> [Required action]
When a line of the listing below has the string "subunit" in it, copy that line.

> [Data to use]
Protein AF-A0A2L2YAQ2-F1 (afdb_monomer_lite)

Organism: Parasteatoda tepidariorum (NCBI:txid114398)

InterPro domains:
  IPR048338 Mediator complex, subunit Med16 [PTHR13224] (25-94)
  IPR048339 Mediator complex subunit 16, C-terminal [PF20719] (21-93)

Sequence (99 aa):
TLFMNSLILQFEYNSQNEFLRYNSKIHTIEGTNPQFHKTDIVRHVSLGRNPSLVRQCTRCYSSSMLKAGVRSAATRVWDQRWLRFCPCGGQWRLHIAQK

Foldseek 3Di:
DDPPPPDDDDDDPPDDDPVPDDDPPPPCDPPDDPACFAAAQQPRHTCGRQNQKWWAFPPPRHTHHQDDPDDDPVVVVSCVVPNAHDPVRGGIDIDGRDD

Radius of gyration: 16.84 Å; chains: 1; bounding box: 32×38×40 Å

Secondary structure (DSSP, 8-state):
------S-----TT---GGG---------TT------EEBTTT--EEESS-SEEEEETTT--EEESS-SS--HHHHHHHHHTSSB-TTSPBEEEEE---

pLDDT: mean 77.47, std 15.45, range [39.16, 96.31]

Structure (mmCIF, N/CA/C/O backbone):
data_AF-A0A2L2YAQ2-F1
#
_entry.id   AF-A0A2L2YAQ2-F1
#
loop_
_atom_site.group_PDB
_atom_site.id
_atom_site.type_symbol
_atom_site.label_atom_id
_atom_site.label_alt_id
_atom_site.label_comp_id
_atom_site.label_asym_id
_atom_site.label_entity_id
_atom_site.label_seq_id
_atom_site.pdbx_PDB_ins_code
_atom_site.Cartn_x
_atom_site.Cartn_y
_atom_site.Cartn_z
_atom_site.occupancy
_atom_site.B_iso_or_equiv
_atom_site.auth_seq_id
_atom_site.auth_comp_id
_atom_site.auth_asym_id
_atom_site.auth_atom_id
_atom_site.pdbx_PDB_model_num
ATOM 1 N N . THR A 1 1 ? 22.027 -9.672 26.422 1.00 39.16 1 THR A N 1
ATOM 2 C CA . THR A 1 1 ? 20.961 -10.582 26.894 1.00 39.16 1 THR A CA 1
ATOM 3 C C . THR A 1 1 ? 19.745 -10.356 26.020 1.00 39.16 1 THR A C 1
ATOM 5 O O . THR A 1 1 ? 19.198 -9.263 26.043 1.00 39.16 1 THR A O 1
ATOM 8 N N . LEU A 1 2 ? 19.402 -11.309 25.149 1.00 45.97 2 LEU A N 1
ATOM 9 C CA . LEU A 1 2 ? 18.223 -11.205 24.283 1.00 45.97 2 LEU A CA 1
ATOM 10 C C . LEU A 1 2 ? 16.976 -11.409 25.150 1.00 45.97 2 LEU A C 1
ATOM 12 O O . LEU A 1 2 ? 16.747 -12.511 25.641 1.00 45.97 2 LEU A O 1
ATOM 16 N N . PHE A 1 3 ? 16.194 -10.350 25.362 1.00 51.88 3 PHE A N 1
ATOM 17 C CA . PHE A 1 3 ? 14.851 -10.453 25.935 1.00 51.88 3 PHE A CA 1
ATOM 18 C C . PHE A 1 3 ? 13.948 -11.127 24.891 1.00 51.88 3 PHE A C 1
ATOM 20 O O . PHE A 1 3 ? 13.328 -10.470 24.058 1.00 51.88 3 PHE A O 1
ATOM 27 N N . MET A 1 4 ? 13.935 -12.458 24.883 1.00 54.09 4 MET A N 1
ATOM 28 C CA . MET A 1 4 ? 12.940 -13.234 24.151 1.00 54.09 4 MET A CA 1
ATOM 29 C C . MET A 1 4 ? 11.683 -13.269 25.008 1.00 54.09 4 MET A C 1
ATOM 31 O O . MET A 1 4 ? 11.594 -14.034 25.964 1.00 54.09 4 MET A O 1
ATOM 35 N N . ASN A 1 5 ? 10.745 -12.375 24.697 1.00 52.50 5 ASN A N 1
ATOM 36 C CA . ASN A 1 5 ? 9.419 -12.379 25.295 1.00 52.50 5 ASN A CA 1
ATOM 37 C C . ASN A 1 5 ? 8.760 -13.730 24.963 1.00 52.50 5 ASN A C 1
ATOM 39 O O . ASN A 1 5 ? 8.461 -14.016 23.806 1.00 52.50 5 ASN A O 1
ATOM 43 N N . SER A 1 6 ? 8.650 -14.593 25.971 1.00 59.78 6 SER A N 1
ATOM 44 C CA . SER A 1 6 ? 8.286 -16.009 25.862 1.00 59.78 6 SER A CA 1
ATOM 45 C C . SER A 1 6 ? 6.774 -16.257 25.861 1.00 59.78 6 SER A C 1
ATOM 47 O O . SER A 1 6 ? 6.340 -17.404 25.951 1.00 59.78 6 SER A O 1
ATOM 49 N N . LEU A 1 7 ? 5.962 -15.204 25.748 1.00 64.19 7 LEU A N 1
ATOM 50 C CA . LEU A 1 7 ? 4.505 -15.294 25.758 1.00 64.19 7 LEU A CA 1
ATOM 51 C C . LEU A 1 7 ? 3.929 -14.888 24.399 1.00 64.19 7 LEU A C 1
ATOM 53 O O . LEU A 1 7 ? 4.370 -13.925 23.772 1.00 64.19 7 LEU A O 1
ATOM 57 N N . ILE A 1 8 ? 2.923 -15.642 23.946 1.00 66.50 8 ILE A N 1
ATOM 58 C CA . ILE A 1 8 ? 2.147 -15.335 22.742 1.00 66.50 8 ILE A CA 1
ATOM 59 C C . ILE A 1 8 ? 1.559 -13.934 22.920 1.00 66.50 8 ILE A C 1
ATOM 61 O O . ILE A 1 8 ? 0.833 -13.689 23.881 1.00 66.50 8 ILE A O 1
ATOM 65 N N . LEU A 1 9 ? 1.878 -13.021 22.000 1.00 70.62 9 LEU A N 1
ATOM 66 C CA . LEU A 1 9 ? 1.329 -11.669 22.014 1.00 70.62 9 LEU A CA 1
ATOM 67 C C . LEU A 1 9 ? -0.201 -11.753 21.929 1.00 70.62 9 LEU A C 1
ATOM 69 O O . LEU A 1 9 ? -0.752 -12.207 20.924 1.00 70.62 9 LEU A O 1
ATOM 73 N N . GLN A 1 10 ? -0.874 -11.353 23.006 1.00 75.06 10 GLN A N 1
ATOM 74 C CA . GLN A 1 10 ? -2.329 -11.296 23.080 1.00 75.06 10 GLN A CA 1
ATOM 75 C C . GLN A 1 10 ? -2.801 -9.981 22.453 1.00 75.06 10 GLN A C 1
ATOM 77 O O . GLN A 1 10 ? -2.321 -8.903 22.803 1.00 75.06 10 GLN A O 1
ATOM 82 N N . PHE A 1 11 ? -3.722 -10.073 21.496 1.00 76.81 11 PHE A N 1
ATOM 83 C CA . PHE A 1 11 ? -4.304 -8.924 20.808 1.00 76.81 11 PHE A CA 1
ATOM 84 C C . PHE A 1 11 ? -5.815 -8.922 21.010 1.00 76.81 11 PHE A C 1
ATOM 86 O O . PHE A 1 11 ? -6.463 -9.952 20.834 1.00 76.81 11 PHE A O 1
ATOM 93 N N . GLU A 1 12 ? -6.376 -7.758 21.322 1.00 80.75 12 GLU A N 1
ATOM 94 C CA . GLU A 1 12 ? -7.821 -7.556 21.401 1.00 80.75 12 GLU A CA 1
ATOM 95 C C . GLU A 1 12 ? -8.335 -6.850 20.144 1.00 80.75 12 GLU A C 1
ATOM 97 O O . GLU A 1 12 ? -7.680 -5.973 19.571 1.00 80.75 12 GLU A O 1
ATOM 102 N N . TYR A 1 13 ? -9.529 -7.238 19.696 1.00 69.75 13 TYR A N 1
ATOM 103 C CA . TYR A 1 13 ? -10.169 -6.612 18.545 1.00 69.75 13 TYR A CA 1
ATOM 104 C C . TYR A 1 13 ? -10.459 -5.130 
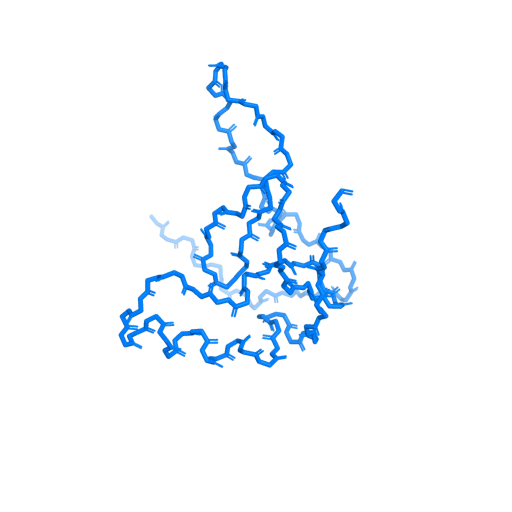18.834 1.00 69.75 13 TYR A C 1
ATOM 106 O O . TYR A 1 13 ? -11.002 -4.797 19.881 1.00 69.75 13 TYR A O 1
ATOM 114 N N . ASN A 1 14 ? -10.102 -4.245 17.894 1.00 71.75 14 ASN A N 1
ATOM 115 C CA . ASN A 1 14 ? -10.159 -2.778 18.016 1.00 71.75 14 ASN A CA 1
ATOM 116 C C . ASN A 1 14 ? -9.251 -2.138 19.085 1.00 71.75 14 ASN A C 1
ATOM 118 O O . ASN A 1 14 ? -9.353 -0.933 19.306 1.00 71.75 14 ASN A O 1
ATOM 122 N N . SER A 1 15 ? -8.322 -2.885 19.688 1.00 78.69 15 SER A N 1
ATOM 123 C CA . SER A 1 15 ? -7.317 -2.321 20.595 1.00 78.69 15 SER A CA 1
ATOM 124 C C . SER A 1 15 ? -5.974 -2.154 19.879 1.00 78.69 15 SER A C 1
ATOM 126 O O . SER A 1 15 ? -5.363 -3.125 19.424 1.00 78.69 15 SER A O 1
ATOM 128 N N . GLN A 1 16 ? -5.503 -0.910 19.740 1.00 74.38 16 GLN A N 1
ATOM 129 C CA . GLN A 1 16 ? -4.169 -0.636 19.206 1.00 74.38 16 GLN A CA 1
ATOM 130 C C . GLN A 1 16 ? -3.149 -0.626 20.347 1.00 74.38 16 GLN A C 1
ATOM 132 O O . GLN A 1 16 ? -3.125 0.287 21.164 1.00 74.38 16 GLN A O 1
ATOM 137 N N . ASN A 1 17 ? -2.262 -1.619 20.356 1.00 76.75 17 ASN A N 1
ATOM 138 C CA . ASN A 1 17 ? -1.188 -1.707 21.339 1.00 76.75 17 ASN A CA 1
ATOM 139 C C . ASN A 1 17 ? -0.145 -0.597 21.152 1.00 76.75 17 ASN A C 1
ATOM 141 O O . ASN A 1 17 ? 0.388 -0.411 20.053 1.00 76.75 17 ASN A O 1
ATOM 145 N N . GLU A 1 18 ? 0.207 0.093 22.238 1.00 74.75 18 GLU A N 1
ATOM 146 C CA . GLU A 1 18 ? 1.167 1.205 22.214 1.00 74.75 18 GLU A CA 1
ATOM 147 C C . GLU A 1 18 ? 2.559 0.782 21.737 1.00 74.75 18 GLU A C 1
ATOM 149 O O . GLU A 1 18 ? 3.206 1.514 20.993 1.00 74.75 18 GLU A O 1
ATOM 154 N N . PHE A 1 19 ? 3.005 -0.430 22.076 1.00 75.62 19 PHE A N 1
ATOM 155 C CA . PHE A 1 19 ? 4.304 -0.951 21.636 1.00 75.62 19 PHE A CA 1
ATOM 156 C C . PHE A 1 19 ? 4.361 -1.269 20.133 1.00 75.62 19 PHE A C 1
ATOM 158 O O . PHE A 1 19 ? 5.448 -1.372 19.569 1.00 75.62 19 PHE A O 1
ATOM 165 N N . LEU A 1 20 ? 3.211 -1.395 19.461 1.00 67.94 20 LEU A N 1
ATOM 166 C CA . LEU A 1 20 ? 3.134 -1.492 17.999 1.00 67.94 20 LEU A CA 1
ATOM 167 C C . LEU A 1 20 ? 3.025 -0.119 17.326 1.00 67.94 20 LEU A C 1
ATOM 169 O O . LEU A 1 20 ? 2.992 -0.034 16.094 1.00 67.94 20 LEU A O 1
ATOM 173 N N . ARG A 1 21 ? 2.945 0.968 18.102 1.00 66.12 21 ARG A N 1
ATOM 174 C CA . ARG A 1 21 ? 2.845 2.318 17.558 1.00 66.12 21 ARG A CA 1
ATOM 175 C C . ARG A 1 21 ? 4.184 2.714 16.946 1.00 66.12 21 ARG A C 1
ATOM 177 O O . ARG A 1 21 ? 5.106 3.168 17.620 1.00 66.12 21 ARG A O 1
ATOM 184 N N . TYR A 1 22 ? 4.272 2.565 15.630 1.00 63.50 22 TYR A N 1
ATOM 185 C CA . TYR A 1 22 ? 5.385 3.093 14.860 1.00 63.50 22 TYR A CA 1
ATOM 186 C C . TYR A 1 22 ? 5.313 4.622 14.844 1.00 63.50 22 TYR A C 1
ATOM 188 O O . TYR A 1 22 ? 4.546 5.222 14.093 1.00 63.50 22 TYR A O 1
ATOM 196 N N . ASN A 1 23 ? 6.120 5.254 15.690 1.00 58.81 23 ASN A N 1
ATOM 197 C CA . ASN A 1 23 ? 6.407 6.675 15.588 1.00 58.81 23 ASN A CA 1
ATOM 198 C C . ASN A 1 23 ? 7.612 6.815 14.662 1.00 58.81 23 ASN A C 1
ATOM 200 O O . ASN A 1 23 ? 8.740 6.506 15.054 1.00 58.81 23 ASN A O 1
ATOM 204 N N . SER A 1 24 ? 7.379 7.240 13.421 1.00 59.03 24 SER A N 1
ATOM 205 C CA . SER A 1 24 ? 8.470 7.572 12.512 1.00 59.03 24 SER A CA 1
ATOM 206 C C . SER A 1 24 ? 9.326 8.649 13.176 1.00 59.03 24 SER A C 1
ATOM 208 O O . SER A 1 24 ? 8.888 9.793 13.310 1.00 59.03 24 SER A O 1
ATOM 210 N N . LYS A 1 25 ? 10.543 8.294 13.599 1.00 54.38 25 LYS A N 1
ATOM 211 C CA . LYS A 1 25 ? 11.569 9.256 14.008 1.00 54.38 25 LYS A CA 1
ATOM 212 C C . LYS A 1 25 ? 12.079 9.944 12.743 1.00 54.38 25 LYS A C 1
ATOM 214 O O . LYS A 1 25 ? 13.164 9.644 12.256 1.00 54.38 25 LYS A O 1
ATOM 219 N N . ILE A 1 26 ? 11.240 10.780 12.136 1.00 57.97 26 ILE A N 1
ATOM 220 C CA . ILE A 1 26 ? 11.664 11.632 11.033 1.00 57.97 26 I
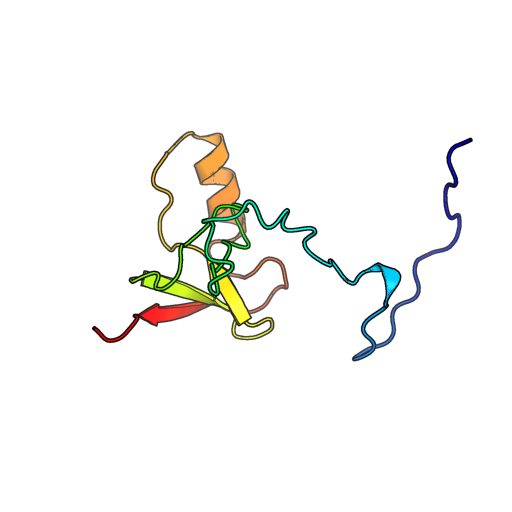LE A CA 1
ATOM 221 C C . ILE A 1 26 ? 12.616 12.630 11.682 1.00 57.97 26 ILE A C 1
ATOM 223 O O . ILE A 1 26 ? 12.183 13.488 12.445 1.00 57.97 26 ILE A O 1
ATOM 227 N N . HIS A 1 27 ? 13.919 12.467 11.456 1.00 53.00 27 HIS A N 1
ATOM 228 C CA . HIS A 1 27 ? 14.865 13.532 11.746 1.00 53.00 27 HIS A CA 1
ATOM 229 C C . HIS A 1 27 ? 14.468 14.704 10.855 1.00 53.00 27 HIS A C 1
ATOM 231 O O . HIS A 1 27 ? 14.684 14.666 9.644 1.00 53.00 27 HIS A O 1
ATOM 237 N N . THR A 1 28 ? 13.820 15.704 11.443 1.00 52.88 28 THR A N 1
ATOM 238 C CA . THR A 1 28 ? 13.513 16.966 10.780 1.00 52.88 28 THR A CA 1
ATOM 239 C C . THR A 1 28 ? 14.841 17.673 10.534 1.00 52.88 28 THR A C 1
ATOM 241 O O . THR A 1 28 ? 15.319 18.439 11.362 1.00 52.88 28 THR A O 1
ATOM 244 N N . ILE A 1 29 ? 15.499 17.346 9.426 1.00 60.91 29 ILE A N 1
ATOM 245 C CA . ILE A 1 29 ? 16.595 18.154 8.897 1.00 60.91 29 ILE A CA 1
ATOM 246 C C . ILE A 1 29 ? 15.958 19.466 8.439 1.00 60.91 29 ILE A C 1
ATOM 248 O O . ILE A 1 29 ? 15.022 19.433 7.631 1.00 60.91 29 ILE A O 1
ATOM 252 N N . GLU A 1 30 ? 16.400 20.599 8.991 1.00 48.84 30 GLU A N 1
ATOM 253 C CA . GLU A 1 30 ? 15.926 21.931 8.599 1.00 48.84 30 GLU A CA 1
ATOM 254 C C . GLU A 1 30 ? 15.935 22.054 7.064 1.00 48.84 30 GLU A C 1
ATOM 256 O O . GLU A 1 30 ? 16.936 21.777 6.408 1.00 48.84 30 GLU A O 1
ATOM 261 N N . GLY A 1 31 ? 14.778 22.379 6.477 1.00 54.97 31 GLY A N 1
ATOM 262 C CA . GLY A 1 31 ? 14.575 22.428 5.021 1.00 54.97 31 GLY A CA 1
ATOM 263 C C . GLY A 1 31 ? 13.870 21.210 4.409 1.00 54.97 31 GLY A C 1
ATOM 264 O O . GLY A 1 31 ? 13.347 21.308 3.298 1.00 54.97 31 GLY A O 1
ATOM 265 N N . THR A 1 32 ? 13.750 20.086 5.126 1.00 50.84 32 THR A N 1
ATOM 266 C CA . THR A 1 32 ? 12.863 18.990 4.708 1.00 50.84 32 THR A CA 1
ATOM 267 C C . THR A 1 32 ? 11.455 19.246 5.210 1.00 50.84 32 THR A C 1
ATOM 269 O O . THR A 1 32 ? 11.185 19.290 6.406 1.00 50.84 32 THR A O 1
ATOM 272 N N . ASN A 1 33 ? 10.528 19.454 4.283 1.00 53.47 33 ASN A N 1
ATOM 273 C CA . ASN A 1 33 ? 9.140 19.633 4.651 1.00 53.47 33 ASN A CA 1
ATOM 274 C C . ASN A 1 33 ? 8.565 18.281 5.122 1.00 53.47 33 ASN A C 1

> [Answer box]
  IPR048338 Mediator complex, subunit Med16 [PTHR13224] (25-94)
  IPR048339 Mediator complex subunit 16, C-terminal [PF20719] (21-93)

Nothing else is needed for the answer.